Türkiye’de yoksulluk derinleşiyor, işsizlik artıyor, çıkışsızlık duygusu büyüyor. Ülkeyi yönetenlerin yoksulluğumuzun üstünü örtmek ve bizleri aldatmak için söyledikleri yalanlar ve algıları çarpıtmak için giriştikleri oyunlar da bir o kadar büyüyor. Bunlardan biri de işsizler için söylenen “bunlar iş beğenmiyorlar” yalanıdır. Bu yalan bilinçli olarak yayılıyor, işçilerin kendisi bile bu yalanlara inanır, bu yalanları savunur hale geliyor. Son zamanlarda bu sözlerin yine çok fazla dillendirildiğini fark ettim çevremde. Şefler, ustalar, bazı işçi arkadaşlarım, “iş çok, iş beğenmiyorlar”, “çalışmıyorlar efendim, armut piş ağzıma düş diyorlar” gibi sözleri sıkça kullanır oldular. Peki gerçekten iş çok da milyonlarca işsiz iş beğenmediği için mi çalışmıyor? Bu beğenilmeyen işlerde çalışma koşulları nasıl acaba?
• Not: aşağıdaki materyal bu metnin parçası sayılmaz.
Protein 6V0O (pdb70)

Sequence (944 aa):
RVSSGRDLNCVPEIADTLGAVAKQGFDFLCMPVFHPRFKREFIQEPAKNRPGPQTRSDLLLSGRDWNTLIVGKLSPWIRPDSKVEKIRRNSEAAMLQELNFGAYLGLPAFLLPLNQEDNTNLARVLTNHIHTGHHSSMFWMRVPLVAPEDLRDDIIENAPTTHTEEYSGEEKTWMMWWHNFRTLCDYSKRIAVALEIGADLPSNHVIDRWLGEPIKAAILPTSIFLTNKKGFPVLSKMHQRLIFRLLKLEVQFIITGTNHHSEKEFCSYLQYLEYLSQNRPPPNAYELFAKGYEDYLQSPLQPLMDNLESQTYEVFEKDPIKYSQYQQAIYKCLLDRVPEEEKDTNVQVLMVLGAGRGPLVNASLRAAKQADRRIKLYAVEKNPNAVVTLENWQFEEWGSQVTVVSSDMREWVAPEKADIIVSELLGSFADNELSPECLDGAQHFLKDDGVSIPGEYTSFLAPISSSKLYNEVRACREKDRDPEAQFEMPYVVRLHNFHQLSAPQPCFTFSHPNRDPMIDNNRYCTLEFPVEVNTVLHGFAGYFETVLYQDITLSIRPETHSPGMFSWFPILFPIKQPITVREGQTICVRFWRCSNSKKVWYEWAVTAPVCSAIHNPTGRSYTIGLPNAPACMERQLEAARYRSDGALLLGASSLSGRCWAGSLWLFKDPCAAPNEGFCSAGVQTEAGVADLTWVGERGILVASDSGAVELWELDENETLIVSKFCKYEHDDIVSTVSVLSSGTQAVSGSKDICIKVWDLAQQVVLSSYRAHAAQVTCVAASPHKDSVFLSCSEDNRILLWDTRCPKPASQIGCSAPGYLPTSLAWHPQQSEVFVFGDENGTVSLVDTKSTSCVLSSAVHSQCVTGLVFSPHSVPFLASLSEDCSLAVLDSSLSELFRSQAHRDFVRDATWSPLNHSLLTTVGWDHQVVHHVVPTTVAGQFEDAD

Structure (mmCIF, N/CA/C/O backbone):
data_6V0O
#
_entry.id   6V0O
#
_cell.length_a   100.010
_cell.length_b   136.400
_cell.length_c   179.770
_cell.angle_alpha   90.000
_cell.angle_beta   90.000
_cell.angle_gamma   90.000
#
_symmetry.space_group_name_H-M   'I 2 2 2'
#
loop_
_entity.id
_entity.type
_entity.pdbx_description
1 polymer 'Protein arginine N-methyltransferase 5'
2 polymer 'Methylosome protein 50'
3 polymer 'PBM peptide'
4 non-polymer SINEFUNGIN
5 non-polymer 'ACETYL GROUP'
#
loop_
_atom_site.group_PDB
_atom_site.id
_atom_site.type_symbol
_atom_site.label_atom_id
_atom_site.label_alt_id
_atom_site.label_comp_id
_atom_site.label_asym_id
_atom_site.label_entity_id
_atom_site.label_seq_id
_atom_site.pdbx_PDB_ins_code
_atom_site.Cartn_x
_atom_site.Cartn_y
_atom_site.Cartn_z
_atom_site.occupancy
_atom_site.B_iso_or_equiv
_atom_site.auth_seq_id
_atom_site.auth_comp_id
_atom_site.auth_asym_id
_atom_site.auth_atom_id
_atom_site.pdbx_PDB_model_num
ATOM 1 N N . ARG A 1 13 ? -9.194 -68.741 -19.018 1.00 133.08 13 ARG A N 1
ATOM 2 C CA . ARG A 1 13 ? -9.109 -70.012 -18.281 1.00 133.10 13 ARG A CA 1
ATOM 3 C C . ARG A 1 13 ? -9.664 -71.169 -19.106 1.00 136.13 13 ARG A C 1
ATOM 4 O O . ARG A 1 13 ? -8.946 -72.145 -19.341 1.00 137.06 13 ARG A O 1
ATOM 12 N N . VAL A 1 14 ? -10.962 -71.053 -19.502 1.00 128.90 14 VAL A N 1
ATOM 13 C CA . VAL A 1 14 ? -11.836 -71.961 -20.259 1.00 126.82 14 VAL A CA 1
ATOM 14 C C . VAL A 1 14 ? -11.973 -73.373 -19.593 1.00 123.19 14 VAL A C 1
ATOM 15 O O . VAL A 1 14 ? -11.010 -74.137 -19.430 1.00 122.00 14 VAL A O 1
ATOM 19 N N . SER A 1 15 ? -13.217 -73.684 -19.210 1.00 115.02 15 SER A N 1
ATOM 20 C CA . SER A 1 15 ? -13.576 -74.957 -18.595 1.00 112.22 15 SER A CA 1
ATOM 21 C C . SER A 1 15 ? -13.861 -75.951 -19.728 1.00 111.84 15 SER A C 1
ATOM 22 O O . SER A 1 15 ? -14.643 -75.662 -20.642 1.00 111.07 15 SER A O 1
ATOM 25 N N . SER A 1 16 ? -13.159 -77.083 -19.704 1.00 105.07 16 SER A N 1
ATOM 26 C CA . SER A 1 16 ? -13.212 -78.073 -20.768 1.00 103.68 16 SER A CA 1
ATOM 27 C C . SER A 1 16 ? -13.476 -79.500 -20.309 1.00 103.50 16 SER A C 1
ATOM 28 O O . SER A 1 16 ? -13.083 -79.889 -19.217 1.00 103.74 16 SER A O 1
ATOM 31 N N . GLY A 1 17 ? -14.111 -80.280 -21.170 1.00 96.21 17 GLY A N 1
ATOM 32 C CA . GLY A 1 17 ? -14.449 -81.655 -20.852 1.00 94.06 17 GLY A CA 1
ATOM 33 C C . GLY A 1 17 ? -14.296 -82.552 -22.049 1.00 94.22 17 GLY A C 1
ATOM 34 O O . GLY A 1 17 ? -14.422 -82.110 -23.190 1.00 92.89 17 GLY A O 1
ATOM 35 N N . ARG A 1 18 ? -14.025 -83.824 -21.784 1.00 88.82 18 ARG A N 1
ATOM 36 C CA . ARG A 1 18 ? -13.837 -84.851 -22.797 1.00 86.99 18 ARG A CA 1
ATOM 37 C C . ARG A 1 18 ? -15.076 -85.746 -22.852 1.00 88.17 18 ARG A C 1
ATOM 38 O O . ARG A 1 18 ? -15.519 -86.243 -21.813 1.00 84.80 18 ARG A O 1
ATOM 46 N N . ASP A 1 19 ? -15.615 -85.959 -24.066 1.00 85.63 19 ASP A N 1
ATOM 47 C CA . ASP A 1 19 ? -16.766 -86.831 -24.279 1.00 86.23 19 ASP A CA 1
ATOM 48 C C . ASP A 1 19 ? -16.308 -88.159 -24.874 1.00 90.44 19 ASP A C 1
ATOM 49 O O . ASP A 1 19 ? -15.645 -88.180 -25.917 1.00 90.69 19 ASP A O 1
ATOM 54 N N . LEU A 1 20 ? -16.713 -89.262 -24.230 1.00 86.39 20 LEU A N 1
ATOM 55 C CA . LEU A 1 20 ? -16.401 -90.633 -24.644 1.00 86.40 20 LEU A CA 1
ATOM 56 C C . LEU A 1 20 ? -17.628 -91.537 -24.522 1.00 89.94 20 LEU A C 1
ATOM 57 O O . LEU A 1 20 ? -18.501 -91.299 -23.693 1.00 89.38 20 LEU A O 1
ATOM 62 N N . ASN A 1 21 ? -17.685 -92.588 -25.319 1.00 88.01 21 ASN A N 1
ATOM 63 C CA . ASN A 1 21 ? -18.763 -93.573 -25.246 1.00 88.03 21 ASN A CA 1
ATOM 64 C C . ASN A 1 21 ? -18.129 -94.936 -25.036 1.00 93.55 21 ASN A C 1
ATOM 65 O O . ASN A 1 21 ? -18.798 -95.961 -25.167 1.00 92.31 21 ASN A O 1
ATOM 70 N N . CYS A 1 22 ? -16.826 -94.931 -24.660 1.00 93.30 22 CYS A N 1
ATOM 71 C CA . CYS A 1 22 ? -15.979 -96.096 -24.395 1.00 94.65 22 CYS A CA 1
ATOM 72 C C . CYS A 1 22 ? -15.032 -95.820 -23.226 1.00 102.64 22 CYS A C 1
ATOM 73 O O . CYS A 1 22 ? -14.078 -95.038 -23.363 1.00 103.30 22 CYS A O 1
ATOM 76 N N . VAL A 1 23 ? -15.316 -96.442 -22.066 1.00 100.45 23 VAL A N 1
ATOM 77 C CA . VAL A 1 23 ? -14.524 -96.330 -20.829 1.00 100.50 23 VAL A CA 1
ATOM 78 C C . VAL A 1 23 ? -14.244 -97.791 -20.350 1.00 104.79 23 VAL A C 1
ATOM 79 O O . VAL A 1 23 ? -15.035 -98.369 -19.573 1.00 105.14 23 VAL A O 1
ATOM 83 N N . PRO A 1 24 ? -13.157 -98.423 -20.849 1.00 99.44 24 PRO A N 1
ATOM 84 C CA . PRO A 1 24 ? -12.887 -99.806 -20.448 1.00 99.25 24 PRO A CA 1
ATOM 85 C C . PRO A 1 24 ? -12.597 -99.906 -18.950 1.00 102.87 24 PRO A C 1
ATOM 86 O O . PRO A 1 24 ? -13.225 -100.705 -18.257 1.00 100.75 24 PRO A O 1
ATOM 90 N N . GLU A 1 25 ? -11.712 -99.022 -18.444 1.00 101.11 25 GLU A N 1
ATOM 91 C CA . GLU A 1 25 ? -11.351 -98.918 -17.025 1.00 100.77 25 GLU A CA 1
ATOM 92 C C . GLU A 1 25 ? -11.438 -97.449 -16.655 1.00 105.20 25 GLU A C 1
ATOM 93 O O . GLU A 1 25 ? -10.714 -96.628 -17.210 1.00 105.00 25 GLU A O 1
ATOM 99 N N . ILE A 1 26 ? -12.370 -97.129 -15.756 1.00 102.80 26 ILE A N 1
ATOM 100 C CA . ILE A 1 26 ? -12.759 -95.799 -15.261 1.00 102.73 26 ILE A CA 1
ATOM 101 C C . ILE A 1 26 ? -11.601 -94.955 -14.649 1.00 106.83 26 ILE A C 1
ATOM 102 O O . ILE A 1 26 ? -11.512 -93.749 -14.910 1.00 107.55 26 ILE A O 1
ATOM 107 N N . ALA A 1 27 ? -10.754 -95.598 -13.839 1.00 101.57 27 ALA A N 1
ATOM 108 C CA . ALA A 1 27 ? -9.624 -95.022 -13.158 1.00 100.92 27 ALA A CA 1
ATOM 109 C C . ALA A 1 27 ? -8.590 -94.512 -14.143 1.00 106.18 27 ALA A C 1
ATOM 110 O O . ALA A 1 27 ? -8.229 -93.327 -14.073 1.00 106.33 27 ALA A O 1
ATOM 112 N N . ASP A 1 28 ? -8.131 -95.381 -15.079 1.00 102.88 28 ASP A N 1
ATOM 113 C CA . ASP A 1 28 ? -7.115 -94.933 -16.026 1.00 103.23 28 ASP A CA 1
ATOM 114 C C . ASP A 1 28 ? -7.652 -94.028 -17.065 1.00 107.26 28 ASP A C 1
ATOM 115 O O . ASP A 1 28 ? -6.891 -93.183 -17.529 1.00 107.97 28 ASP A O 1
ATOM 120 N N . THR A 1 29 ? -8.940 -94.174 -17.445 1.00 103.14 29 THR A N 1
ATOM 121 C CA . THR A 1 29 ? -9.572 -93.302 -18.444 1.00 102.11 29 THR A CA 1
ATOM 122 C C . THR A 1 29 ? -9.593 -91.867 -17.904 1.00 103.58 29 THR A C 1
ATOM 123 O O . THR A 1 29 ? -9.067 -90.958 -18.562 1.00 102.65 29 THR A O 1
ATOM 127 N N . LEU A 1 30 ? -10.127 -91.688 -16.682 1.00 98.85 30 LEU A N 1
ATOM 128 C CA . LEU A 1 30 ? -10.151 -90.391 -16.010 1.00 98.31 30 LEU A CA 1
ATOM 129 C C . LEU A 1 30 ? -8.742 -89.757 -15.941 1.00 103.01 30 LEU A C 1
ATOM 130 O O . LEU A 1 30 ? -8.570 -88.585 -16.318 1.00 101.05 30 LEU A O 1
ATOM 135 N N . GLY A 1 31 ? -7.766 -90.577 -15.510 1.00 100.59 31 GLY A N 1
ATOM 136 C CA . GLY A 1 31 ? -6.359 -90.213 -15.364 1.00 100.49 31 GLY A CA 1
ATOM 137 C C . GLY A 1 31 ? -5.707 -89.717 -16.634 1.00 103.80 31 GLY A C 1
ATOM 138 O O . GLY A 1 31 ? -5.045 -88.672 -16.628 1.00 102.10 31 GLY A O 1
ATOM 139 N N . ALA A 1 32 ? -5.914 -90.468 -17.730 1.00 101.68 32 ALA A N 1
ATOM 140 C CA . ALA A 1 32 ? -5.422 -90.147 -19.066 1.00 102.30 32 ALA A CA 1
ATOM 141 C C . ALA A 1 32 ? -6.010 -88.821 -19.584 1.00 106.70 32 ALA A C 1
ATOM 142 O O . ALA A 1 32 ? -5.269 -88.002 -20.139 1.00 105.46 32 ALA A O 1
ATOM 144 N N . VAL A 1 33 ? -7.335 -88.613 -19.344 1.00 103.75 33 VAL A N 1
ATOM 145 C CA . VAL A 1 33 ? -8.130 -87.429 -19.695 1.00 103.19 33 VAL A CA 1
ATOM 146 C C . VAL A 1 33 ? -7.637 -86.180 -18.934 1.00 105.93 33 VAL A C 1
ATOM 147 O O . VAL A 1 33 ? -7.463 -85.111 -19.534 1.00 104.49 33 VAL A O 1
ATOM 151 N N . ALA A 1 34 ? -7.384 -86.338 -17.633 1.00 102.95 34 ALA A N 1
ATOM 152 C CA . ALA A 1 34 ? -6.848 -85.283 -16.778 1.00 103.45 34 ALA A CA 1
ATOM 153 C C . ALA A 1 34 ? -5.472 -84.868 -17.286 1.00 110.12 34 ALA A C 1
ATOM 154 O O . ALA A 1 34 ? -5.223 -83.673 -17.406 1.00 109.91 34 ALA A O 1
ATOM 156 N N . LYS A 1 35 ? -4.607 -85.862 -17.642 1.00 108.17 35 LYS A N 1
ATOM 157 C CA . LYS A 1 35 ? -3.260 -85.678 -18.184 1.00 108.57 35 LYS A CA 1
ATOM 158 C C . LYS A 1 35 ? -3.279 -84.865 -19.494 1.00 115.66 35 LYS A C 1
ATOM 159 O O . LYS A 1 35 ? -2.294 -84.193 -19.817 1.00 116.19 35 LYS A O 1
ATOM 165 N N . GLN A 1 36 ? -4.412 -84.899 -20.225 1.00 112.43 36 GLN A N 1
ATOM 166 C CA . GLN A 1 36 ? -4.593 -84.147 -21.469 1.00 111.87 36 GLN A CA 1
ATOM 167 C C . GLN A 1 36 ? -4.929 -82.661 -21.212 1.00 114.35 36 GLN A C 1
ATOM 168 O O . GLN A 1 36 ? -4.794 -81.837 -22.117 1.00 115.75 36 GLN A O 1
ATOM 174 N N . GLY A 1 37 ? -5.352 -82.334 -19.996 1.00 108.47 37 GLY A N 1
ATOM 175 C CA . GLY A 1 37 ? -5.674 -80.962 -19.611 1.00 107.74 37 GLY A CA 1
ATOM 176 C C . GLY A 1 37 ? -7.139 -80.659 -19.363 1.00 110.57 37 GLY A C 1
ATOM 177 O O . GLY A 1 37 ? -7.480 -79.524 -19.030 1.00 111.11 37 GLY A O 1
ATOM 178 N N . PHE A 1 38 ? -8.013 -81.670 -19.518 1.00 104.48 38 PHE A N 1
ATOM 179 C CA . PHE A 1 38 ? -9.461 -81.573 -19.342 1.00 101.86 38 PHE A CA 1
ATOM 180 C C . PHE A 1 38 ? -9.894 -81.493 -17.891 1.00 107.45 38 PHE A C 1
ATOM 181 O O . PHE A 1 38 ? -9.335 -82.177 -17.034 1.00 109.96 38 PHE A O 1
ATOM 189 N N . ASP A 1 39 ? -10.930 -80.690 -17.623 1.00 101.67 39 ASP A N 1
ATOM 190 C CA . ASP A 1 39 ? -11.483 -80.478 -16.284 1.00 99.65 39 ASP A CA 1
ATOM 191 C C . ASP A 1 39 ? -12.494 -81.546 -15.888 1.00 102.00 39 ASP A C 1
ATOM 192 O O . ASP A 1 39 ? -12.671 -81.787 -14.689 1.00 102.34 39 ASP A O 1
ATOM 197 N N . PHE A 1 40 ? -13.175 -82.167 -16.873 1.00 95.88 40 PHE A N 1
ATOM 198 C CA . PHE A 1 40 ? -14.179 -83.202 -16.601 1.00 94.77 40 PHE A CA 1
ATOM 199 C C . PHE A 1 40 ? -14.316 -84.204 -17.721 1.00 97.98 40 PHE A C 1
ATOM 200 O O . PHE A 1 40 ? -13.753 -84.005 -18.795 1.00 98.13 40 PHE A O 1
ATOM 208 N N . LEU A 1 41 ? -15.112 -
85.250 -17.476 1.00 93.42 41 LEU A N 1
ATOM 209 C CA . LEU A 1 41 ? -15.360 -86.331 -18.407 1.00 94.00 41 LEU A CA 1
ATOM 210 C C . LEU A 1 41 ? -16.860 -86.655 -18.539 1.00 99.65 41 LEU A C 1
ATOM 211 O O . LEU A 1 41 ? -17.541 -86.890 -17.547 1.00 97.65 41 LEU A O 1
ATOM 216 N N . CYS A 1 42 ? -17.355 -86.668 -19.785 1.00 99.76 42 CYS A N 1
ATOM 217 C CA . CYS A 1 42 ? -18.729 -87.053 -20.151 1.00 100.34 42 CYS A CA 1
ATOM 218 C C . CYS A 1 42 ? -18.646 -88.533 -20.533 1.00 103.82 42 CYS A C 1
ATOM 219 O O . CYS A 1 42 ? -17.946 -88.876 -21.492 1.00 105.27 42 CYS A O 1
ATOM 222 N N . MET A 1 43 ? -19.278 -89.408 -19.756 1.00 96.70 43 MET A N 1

Size bizim işyerindeki çalışma koşullarını anlatarak başlayayım. Ben bir site inşaatında iş güvenliği uzmanıyım. Çalıştığımız şantiye yüksek eğimli bir araziye sahip. Şantiye içi bloklar arası mesafe çok uzun ve gelip gitmek için servis, taşıt vs. yok. Yemekler çok kötü. Saha içinde lavabo yok, su yok. İşçilerin kaldığı koğuşlar kullanılmayacak derecede eskimiş, tahtakurusundan geçilmiyor. Tuvalet ve banyolar yıkık dökük. Çoğu zaman sıcak su ve ısınma sorunu oluyor. Ödemeler desen zaten zamanında yapılmıyor, maaşlar geç ve parça parça yatırılıyor. Bir insan böyle bir yerde çalışmak isteyebilir mi? İstemez tabi ki. Ama bizler çalışmak zorunda bırakılıyoruz. Bu çalışma ortamında işçinin “bu koşullar bana uymaz, böyle çalışma mı olur?” demesi “iş beğenmeme” olarak ifade edilebilir mi? Elbette edilemez. Ama patronlara sorarsanız bu durum “iş beğenmezliktir”, “nankörlüktür”! Ne yazık ki böyle bir şantiyede bile bazı ustalardan ya da bilhassa yaşlı işçilerden “gençler iş beğenmiyor” ya da “çalışacak adam bulamıyoruz” gibi şeyler duyuyorum.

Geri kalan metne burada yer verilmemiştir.